These are the key concepts you need to understand to accurately answer the question.

Correlation
Correlation is a statistical measure that expresses the extent to which two variables are linearly related. It is denoted by the symbol \( r \). The value of \( r \) ranges from -1 to 1.
  • A correlation of 1 indicates a perfect positive linear relationship, meaning that as one variable increases, the other also increases at a constant rate.
  • A correlation of -1 indicates a perfect negative linear relationship, which means as one variable increases, the other decreases consistently.
  • An \( r \) value of 0 indicates no linear relationship between the variables.
In the context of our problem, a positive linear relationship reveals a correlation greater than zero but not exceeding 1. This suggests that as the variable \( x \) increases, the variable \( y \) increases as well, demonstrating a direct relationship. Understanding correlation helps in forecasting and making predictions about data trends.
Slope
Slope is an essential concept when discussing linear relationships. It represents the rate at which one variable changes in relation to another. In a linear equation, the slope is usually represented by \( m \) in the equation \( y = mx + c \), where \( m \) tells us how much \( y \) changes for a unit change in \( x \).
  • If the slope \( m \) is positive, it confirms a positive linear relationship, indicating that as \( x \) increases, \( y \) does too.
  • The steepness of the slope also conveys how quickly \( y \) increases with respect to \( x \). A steeper slope means a larger change in \( y \) for a small change in \( x \).

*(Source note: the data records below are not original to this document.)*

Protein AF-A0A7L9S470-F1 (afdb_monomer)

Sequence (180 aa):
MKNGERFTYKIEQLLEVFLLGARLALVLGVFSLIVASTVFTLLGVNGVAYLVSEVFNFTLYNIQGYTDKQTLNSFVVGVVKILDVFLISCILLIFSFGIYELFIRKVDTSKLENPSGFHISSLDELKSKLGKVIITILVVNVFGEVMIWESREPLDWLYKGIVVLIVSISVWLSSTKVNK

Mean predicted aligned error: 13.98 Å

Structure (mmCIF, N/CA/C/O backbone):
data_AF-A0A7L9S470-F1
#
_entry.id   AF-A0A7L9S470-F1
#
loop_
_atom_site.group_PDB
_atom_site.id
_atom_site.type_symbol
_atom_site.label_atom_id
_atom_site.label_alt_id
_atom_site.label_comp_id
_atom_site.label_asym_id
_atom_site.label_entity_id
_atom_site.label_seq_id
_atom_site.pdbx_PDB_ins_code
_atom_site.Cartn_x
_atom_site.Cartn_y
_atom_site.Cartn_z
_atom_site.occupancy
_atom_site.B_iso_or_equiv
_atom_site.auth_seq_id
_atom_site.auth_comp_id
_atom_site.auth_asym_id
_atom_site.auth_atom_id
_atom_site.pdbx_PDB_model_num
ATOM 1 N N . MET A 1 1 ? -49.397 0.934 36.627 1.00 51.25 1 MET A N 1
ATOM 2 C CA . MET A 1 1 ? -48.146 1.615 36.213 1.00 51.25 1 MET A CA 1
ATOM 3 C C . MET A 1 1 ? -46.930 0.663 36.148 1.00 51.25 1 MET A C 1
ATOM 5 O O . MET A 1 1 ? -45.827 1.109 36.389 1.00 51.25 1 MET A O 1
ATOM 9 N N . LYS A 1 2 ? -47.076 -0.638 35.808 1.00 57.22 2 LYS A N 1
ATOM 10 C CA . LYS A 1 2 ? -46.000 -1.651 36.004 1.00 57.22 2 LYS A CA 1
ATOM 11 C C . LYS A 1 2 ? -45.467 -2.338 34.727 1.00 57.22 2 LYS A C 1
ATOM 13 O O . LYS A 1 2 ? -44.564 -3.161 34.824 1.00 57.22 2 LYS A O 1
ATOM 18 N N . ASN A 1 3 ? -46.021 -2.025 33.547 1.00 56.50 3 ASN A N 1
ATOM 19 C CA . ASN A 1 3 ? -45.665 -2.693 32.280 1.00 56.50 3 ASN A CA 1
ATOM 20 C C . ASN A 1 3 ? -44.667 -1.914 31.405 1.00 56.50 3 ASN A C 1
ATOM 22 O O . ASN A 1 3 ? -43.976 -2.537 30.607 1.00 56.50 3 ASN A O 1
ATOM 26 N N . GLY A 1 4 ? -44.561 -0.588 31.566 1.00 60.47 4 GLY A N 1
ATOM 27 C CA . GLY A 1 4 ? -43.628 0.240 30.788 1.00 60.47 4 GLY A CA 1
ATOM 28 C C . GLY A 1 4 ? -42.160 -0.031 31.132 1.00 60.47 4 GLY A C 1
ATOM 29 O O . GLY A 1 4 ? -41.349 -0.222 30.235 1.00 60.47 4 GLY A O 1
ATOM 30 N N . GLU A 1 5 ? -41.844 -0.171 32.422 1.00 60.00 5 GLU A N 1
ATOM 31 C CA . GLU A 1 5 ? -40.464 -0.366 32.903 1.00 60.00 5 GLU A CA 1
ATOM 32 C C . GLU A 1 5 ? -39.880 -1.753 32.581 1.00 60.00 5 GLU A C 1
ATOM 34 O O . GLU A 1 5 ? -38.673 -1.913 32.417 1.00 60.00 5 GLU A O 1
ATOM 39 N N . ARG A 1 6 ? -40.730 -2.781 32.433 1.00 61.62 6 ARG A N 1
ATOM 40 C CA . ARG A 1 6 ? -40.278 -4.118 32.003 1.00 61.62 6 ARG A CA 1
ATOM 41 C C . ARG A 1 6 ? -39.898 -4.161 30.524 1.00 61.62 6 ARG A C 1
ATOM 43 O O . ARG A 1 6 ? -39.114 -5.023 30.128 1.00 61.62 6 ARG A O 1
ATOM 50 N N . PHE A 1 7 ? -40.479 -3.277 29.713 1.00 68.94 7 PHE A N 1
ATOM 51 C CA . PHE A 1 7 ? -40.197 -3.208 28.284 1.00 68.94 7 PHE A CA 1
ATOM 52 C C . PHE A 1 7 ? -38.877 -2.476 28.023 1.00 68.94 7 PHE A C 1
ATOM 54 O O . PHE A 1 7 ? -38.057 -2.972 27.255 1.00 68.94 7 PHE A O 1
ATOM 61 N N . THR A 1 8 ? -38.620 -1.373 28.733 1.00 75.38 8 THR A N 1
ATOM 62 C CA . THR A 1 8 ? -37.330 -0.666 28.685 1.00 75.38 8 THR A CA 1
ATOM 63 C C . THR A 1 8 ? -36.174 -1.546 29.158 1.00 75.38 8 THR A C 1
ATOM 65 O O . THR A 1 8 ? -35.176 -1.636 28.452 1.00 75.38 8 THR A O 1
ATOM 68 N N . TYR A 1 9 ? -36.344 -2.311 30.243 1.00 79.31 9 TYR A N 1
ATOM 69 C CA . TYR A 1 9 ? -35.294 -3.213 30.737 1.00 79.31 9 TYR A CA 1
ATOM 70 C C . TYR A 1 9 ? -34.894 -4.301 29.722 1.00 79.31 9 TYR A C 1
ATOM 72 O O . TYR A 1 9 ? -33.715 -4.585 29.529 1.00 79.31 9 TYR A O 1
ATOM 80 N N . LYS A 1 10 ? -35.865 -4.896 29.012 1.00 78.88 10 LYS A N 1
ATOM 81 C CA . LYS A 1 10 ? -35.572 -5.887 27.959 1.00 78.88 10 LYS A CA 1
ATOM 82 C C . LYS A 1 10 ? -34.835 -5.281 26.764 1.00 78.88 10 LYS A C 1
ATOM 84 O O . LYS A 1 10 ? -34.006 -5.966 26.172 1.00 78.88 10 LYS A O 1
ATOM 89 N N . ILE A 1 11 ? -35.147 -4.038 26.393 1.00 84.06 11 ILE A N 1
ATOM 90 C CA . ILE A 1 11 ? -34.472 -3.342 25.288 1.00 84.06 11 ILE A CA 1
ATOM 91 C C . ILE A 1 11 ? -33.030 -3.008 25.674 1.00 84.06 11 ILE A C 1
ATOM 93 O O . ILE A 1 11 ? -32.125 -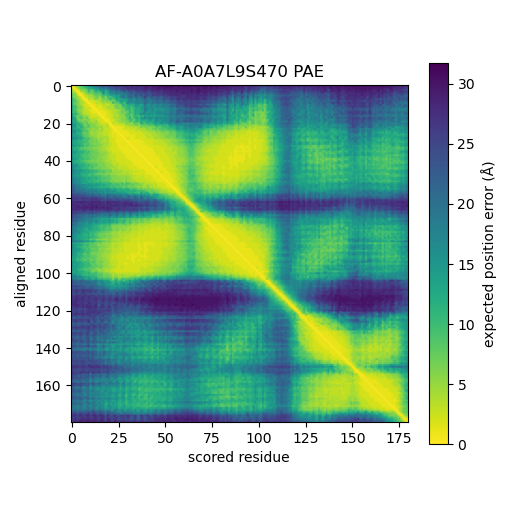3.231 24.874 1.00 84.06 11 ILE A O 1
ATOM 97 N N . GLU A 1 12 ? -32.807 -2.537 26.901 1.00 79.25 12 GLU A N 1
ATOM 98 C CA . GLU A 1 12 ? -31.467 -2.263 27.433 1.00 79.25 12 GLU A CA 1
ATOM 99 C C . GLU A 1 12 ? -30.607 -3.529 27.460 1.00 79.25 12 GLU A C 1
ATOM 101 O O . GLU A 1 12 ? -29.488 -3.526 26.952 1.00 79.25 12 GLU A O 1
ATOM 106 N N . GLN A 1 13 ? -31.162 -4.643 27.939 1.00 82.50 13 GLN A N 1
ATOM 107 C CA . GLN A 1 13 ? -30.454 -5.921 28.003 1.00 82.50 13 GLN A CA 1
ATOM 108 C C . GLN A 1 13 ? -30.093 -6.465 26.607 1.00 82.50 13 GLN A C 1
ATOM 110 O O . GLN A 1 13 ? -29.030 -7.055 26.413 1.00 82.50 13 GLN A O 1
ATOM 115 N N . LEU A 1 14 ? -30.953 -6.239 25.609 1.00 80.12 14 LEU A N 1
ATOM 116 C CA . LEU A 1 14 ? -30.694 -6.624 24.220 1.00 80.12 14 LEU A CA 1
ATOM 117 C C . LEU A 1 14 ? -29.623 -5.721 23.582 1.00 80.12 14 LEU A C 1
ATOM 119 O O . LEU A 1 14 ? -28.731 -6.221 22.895 1.00 80.12 14 LEU A O 1
ATOM 123 N N . LEU A 1 15 ? -29.659 -4.412 23.858 1.00 78.38 15 LEU A N 1
ATOM 124 C CA . LEU A 1 15 ? -28.638 -3.455 23.421 1.00 78.38 15 LEU A CA 1
ATOM 125 C C . LEU A 1 15 ? -27.267 -3.745 24.032 1.00 78.38 15 LEU A C 1
ATOM 127 O O . LEU A 1 15 ? -26.263 -3.640 23.333 1.00 78.38 15 LEU A O 1
ATOM 131 N N . GLU A 1 16 ? -27.209 -4.133 25.302 1.00 76.94 16 GLU A N 1
ATOM 132 C CA . GLU A 1 16 ? -25.959 -4.446 25.992 1.00 76.94 16 GLU A CA 1
ATOM 133 C C . GLU A 1 16 ? -25.290 -5.698 25.404 1.00 76.94 16 GLU A C 1
ATOM 135 O O . GLU A 1 16 ? -24.100 -5.680 25.083 1.00 76.94 16 GLU A O 1
ATOM 140 N N . VAL A 1 17 ? -26.074 -6.752 25.146 1.00 76.38 17 VAL A N 1
ATOM 141 C CA . VAL A 1 17 ? -25.598 -7.963 24.456 1.00 76.38 17 VAL A CA 1
ATOM 142 C C . VAL A 1 17 ? -25.161 -7.652 23.020 1.00 76.38 17 VAL A C 1
ATOM 144 O O . VAL A 1 17 ? -24.128 -8.151 22.570 1.00 76.38 17 VAL A O 1
ATOM 147 N N . PHE A 1 18 ? -25.892 -6.791 22.306 1.00 79.12 18 PHE A N 1
ATOM 148 C CA . PH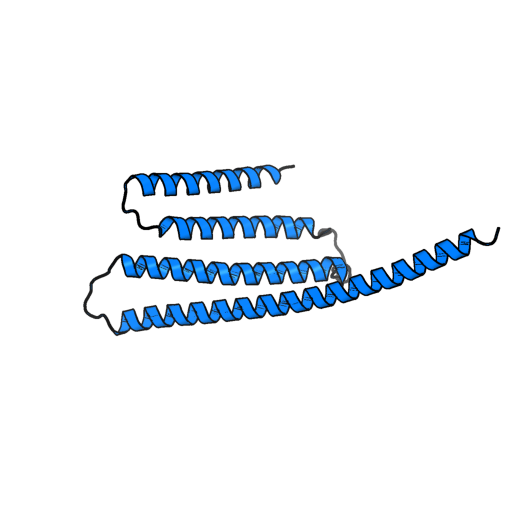E A 1 18 ? -25.525 -6.360 20.955 1.00 79.12 18 PHE A CA 1
ATOM 149 C C . PHE A 1 18 ? -24.229 -5.532 20.937 1.00 79.12 18 PHE A C 1
ATOM 151 O O . PHE A 1 18 ? -23.353 -5.774 20.107 1.00 79.12 18 PHE A O 1
ATOM 158 N N . LEU A 1 19 ? -24.062 -4.601 21.881 1.00 76.50 19 LEU A N 1
ATOM 159 C CA . LEU A 1 19 ? -22.849 -3.790 22.043 1.00 76.50 19 LEU A CA 1
ATOM 160 C C . LEU A 1 19 ? -21.627 -4.643 22.411 1.00 76.50 19 LEU A C 1
ATOM 162 O O . LEU A 1 19 ? -20.531 -4.404 21.897 1.00 76.50 19 LEU A O 1
ATOM 166 N N . LEU A 1 20 ? -21.808 -5.660 23.257 1.00 68.75 20 LEU A N 1
ATOM 167 C CA . LEU A 1 20 ? -20.771 -6.646 23.575 1.00 68.75 20 LEU A CA 1
ATOM 168 C C . LEU A 1 20 ? -20.389 -7.485 22.348 1.00 68.75 20 LEU A C 1
ATOM 170 O O . LEU A 1 20 ? -19.199 -7.655 22.071 1.00 68.75 20 LEU A O 1
ATOM 174 N N . GLY A 1 21 ? -21.378 -7.944 21.575 1.00 75.81 21 GLY A N 1
ATOM 175 C CA . GLY A 1 21 ? -21.154 -8.647 20.310 1.00 75.81 21 GLY A CA 1
ATOM 176 C C . GLY A 1 21 ? -20.403 -7.793 19.284 1.00 75.81 21 GLY A C 1
ATOM 177 O O . GLY A 1 21 ? -19.472 -8.276 18.642 1.00 75.81 21 GLY A O 1
ATOM 178 N N . ALA A 1 22 ? -20.736 -6.502 19.189 1.00 76.31 22 ALA A N 1
ATOM 179 C CA . ALA A 1 22 ? -20.058 -5.558 18.305 1.00 76.31 22 ALA A CA 1
ATOM 180 C C . ALA A 1 22 ? -18.579 -5.364 18.686 1.00 76.31 22 ALA A C 1
ATOM 182 O O . ALA A 1 22 ? -17.717 -5.385 17.809 1.00 76.31 22 ALA A O 1
ATOM 183 N N . ARG A 1 23 ? -18.251 -5.248 19.983 1.00 80.12 23 ARG A N 1
ATOM 184 C CA . ARG A 1 23 ? -16.848 -5.168 20.437 1.00 80.12 23 ARG A CA 1
ATOM 185 C C . ARG A 1 23 ? -16.052 -6.424 20.083 1.00 80.12 23 ARG A C 1
ATOM 187 O O . ARG A 1 23 ? -14.929 -6.308 19.597 1.00 80.12 23 ARG A O 1
ATOM 194 N N . LEU A 1 24 ? -16.631 -7.609 20.285 1.00 78.75 24 LEU A N 1
ATOM 195 C CA . LEU A 1 24 ? -15.980 -8.875 19.936 1.00 78.75 24 LEU A CA 1
ATOM 196 C C . LEU A 1 24 ? -15.745 -8.992 18.421 1.00 78.75 24 LEU A C 1
ATOM 198 O O . LEU A 1 24 ? -14.655 -9.372 17.992 1.00 78.75 24 LEU A O 1
ATOM 202 N N . ALA A 1 25 ? -16.739 -8.613 17.613 1.00 84.06 25 ALA A N 1
ATOM 203 C CA . ALA A 1 25 ? -16.631 -8.608 16.157 1.00 84.06 25 ALA A CA 1
ATOM 204 C C . ALA A 1 25 ? -15.517 -7.670 15.659 1.00 84.06 25 ALA A C 1
ATOM 206 O O . ALA A 1 25 ? -14.784 -8.024 14.738 1.00 84.06 25 ALA A O 1
ATOM 207 N N . LEU A 1 26 ? -15.337 -6.506 16.294 1.00 84.62 26 LEU A N 1
ATOM 208 C CA . LEU A 1 26 ? -14.276 -5.557 15.943 1.00 84.62 26 LEU A CA 1
ATOM 209 C C . LEU A 1 26 ? -12.879 -6.099 16.263 1.00 84.62 26 LEU A C 1
ATOM 211 O O . LEU A 1 26 ? -11.977 -5.958 15.442 1.00 84.62 26 LEU A O 1
ATOM 215 N N . VAL A 1 27 ? -12.699 -6.771 17.405 1.00 86.62 27 VAL A N 1
ATOM 216 C CA . VAL A 1 27 ? -11.423 -7.426 17.749 1.00 86.62 27 VAL A CA 1
ATOM 217 C C . VAL A 1 27 ? -11.075 -8.517 16.733 1.00 86.62 27 VAL A C 1
ATOM 219 O O . VAL A 1 27 ? -9.940 -8.576 16.257 1.00 86.62 27 VAL A O 1
ATOM 222 N N . LEU A 1 28 ? -12.055 -9.342 16.347 1.00 89.50 28 LEU A N 1
ATOM 223 C CA . LEU A 1 28 ? -11.875 -10.346 15.292 1.00 89.50 28 LEU A CA 1
ATOM 224 C C . LEU A 1 28 ? -11.546 -9.700 13.938 1.00 89.50 28 LEU A C 1
ATOM 226 O O . LEU A 1 28 ? -10.668 -10.185 13.224 1.00 89.50 28 LEU A O 1
ATOM 230 N N . GLY A 1 29 ? -12.197 -8.583 13.605 1.00 89.50 29 GLY A N 1
ATOM 231 C CA . GLY A 1 29 ? -11.921 -7.811 12.393 1.00 89.50 29 GLY A CA 1
ATOM 232 C C . GLY A 1 29 ? -10.489 -7.274 12.343 1.00 89.50 29 GLY A C 1
ATOM 233 O O . GLY A 1 29 ? -9.796 -7.473 11.348 1.00 89.50 29 GLY A O 1
ATOM 234 N N . VAL A 1 30 ? -10.009 -6.666 13.432 1.00 90.12 30 VAL A N 1
ATOM 235 C CA . VAL A 1 30 ? -8.620 -6.186 13.563 1.00 90.12 30 VAL A CA 1
ATOM 236 C C . VAL A 1 30 ? -7.632 -7.334 13.354 1.00 90.12 30 VAL A C 1
ATOM 238 O O . VAL A 1 30 ? -6.690 -7.200 12.571 1.00 90.12 30 VAL A O 1
ATOM 241 N N . PHE A 1 31 ? -7.875 -8.489 13.982 1.00 94.00 31 PHE A N 1
ATOM 242 C CA . PHE A 1 31 ? -7.021 -9.665 13.821 1.00 94.00 31 PHE A CA 1
ATOM 243 C C . PHE A 1 31 ? -6.982 -10.154 12.365 1.00 94.00 31 PHE A C 1
ATOM 245 O O . PHE A 1 31 ? -5.903 -10.356 11.809 1.00 94.00 31 PHE A O 1
ATOM 252 N N . SER A 1 32 ? -8.144 -10.261 11.714 1.00 93.44 32 SER A N 1
ATOM 253 C CA . SER A 1 32 ? -8.234 -10.650 10.303 1.00 93.44 32 SER A CA 1
ATOM 254 C C . SER A 1 32 ? -7.489 -9.683 9.379 1.00 93.44 32 SER A C 1
ATOM 256 O O . SER A 1 32 ? -6.857 -10.124 8.421 1.00 93.44 32 SER A O 1
ATOM 258 N N . LEU A 1 33 ? -7.549 -8.377 9.650 1.00 90.88 33 LEU A N 1
ATOM 259 C CA . LEU A 1 33 ? -6.861 -7.361 8.850 1.00 90.88 33 LEU A CA 1
ATOM 260 C C . LEU A 1 33 ? -5.340 -7.421 9.018 1.00 90.88 33 LEU A C 1
ATOM 262 O O . LEU A 1 33 ? -4.622 -7.273 8.031 1.00 90.88 33 LEU A O 1
ATOM 266 N N . ILE A 1 34 ? -4.845 -7.678 10.236 1.00 95.19 34 ILE A N 1
ATOM 267 C CA . ILE A 1 34 ? -3.406 -7.875 10.479 1.00 95.19 34 ILE A CA 1
ATOM 268 C C . ILE A 1 34 ? -2.923 -9.101 9.706 1.00 95.19 34 ILE A C 1
ATOM 270 O O . ILE A 1 34 ? -1.954 -9.007 8.959 1.00 95.19 34 ILE A O 1
ATOM 274 N N . VAL A 1 35 ? -3.635 -10.227 9.823 1.00 97.38 35 VAL A N 1
ATOM 275 C CA . VAL A 1 35 ? -3.292 -11.461 9.103 1.00 97.38 35 VAL A CA 1
ATOM 276 C C . VAL A 1 35 ? -3.293 -11.229 7.591 1.00 97.38 35 VAL A C 1
ATOM 278 O O . VAL A 1 35 ? -2.325 -11.584 6.922 1.00 97.38 35 VAL A O 1
ATOM 281 N N . ALA A 1 36 ? -4.328 -10.580 7.049 1.00 94.06 36 ALA A N 1
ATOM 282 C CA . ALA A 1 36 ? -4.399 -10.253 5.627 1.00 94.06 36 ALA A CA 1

In the given exercise, a positive slope signifies that as \( x \) grows, \( y \) simultaneously grows. Thus, the direction and magnitude of the slope are crucial in understanding the dynamics of linear relationships.
Linear Regression
Linear regression is a statistical technique used to model and analyze the relationships between variables. It's primarily employed to understand how the dependent variable \( y \) changes with respect to the independent variable \( x \). The equation of a simple linear regression is generally written as \( y = mx + c \), where \( m \) represents the slope, and \( c \) is the y-intercept.
  • In regression analysis, the goal is to find the best-fitting line through the data points that minimizes the distance between the line and all points.
  • A positive slope in the regression line indicates a positive linear relationship, which aligns with our problem where both variables increase together.
Linear regression not only reveals the relationship between variables but also forecasts future values, thus serving as a powerful predictive tool in statistics.
Variables in Statistics
Variables are foundational in statistics, representing elements that can vary or change within data sets and analyses. In our exercise, two types of variables are typically involved: the independent variable and the dependent variable.
  • The **independent variable** (often denoted as \( x \)) is the one that is manipulated or controlled in an experiment to observe its effect on another variable.
  • The **dependent variable** (often denoted as \( y \)) is the variable being tested and measured, affected by changes in the independent variable.
Understanding variables is crucial for any statistical analysis as they help identify cause-effect relationships and allow us to make data-driven conclusions. In the exercise provided, \( x \) is the independent variable impacting \( y \), demonstrating a synchronous change as they both increase.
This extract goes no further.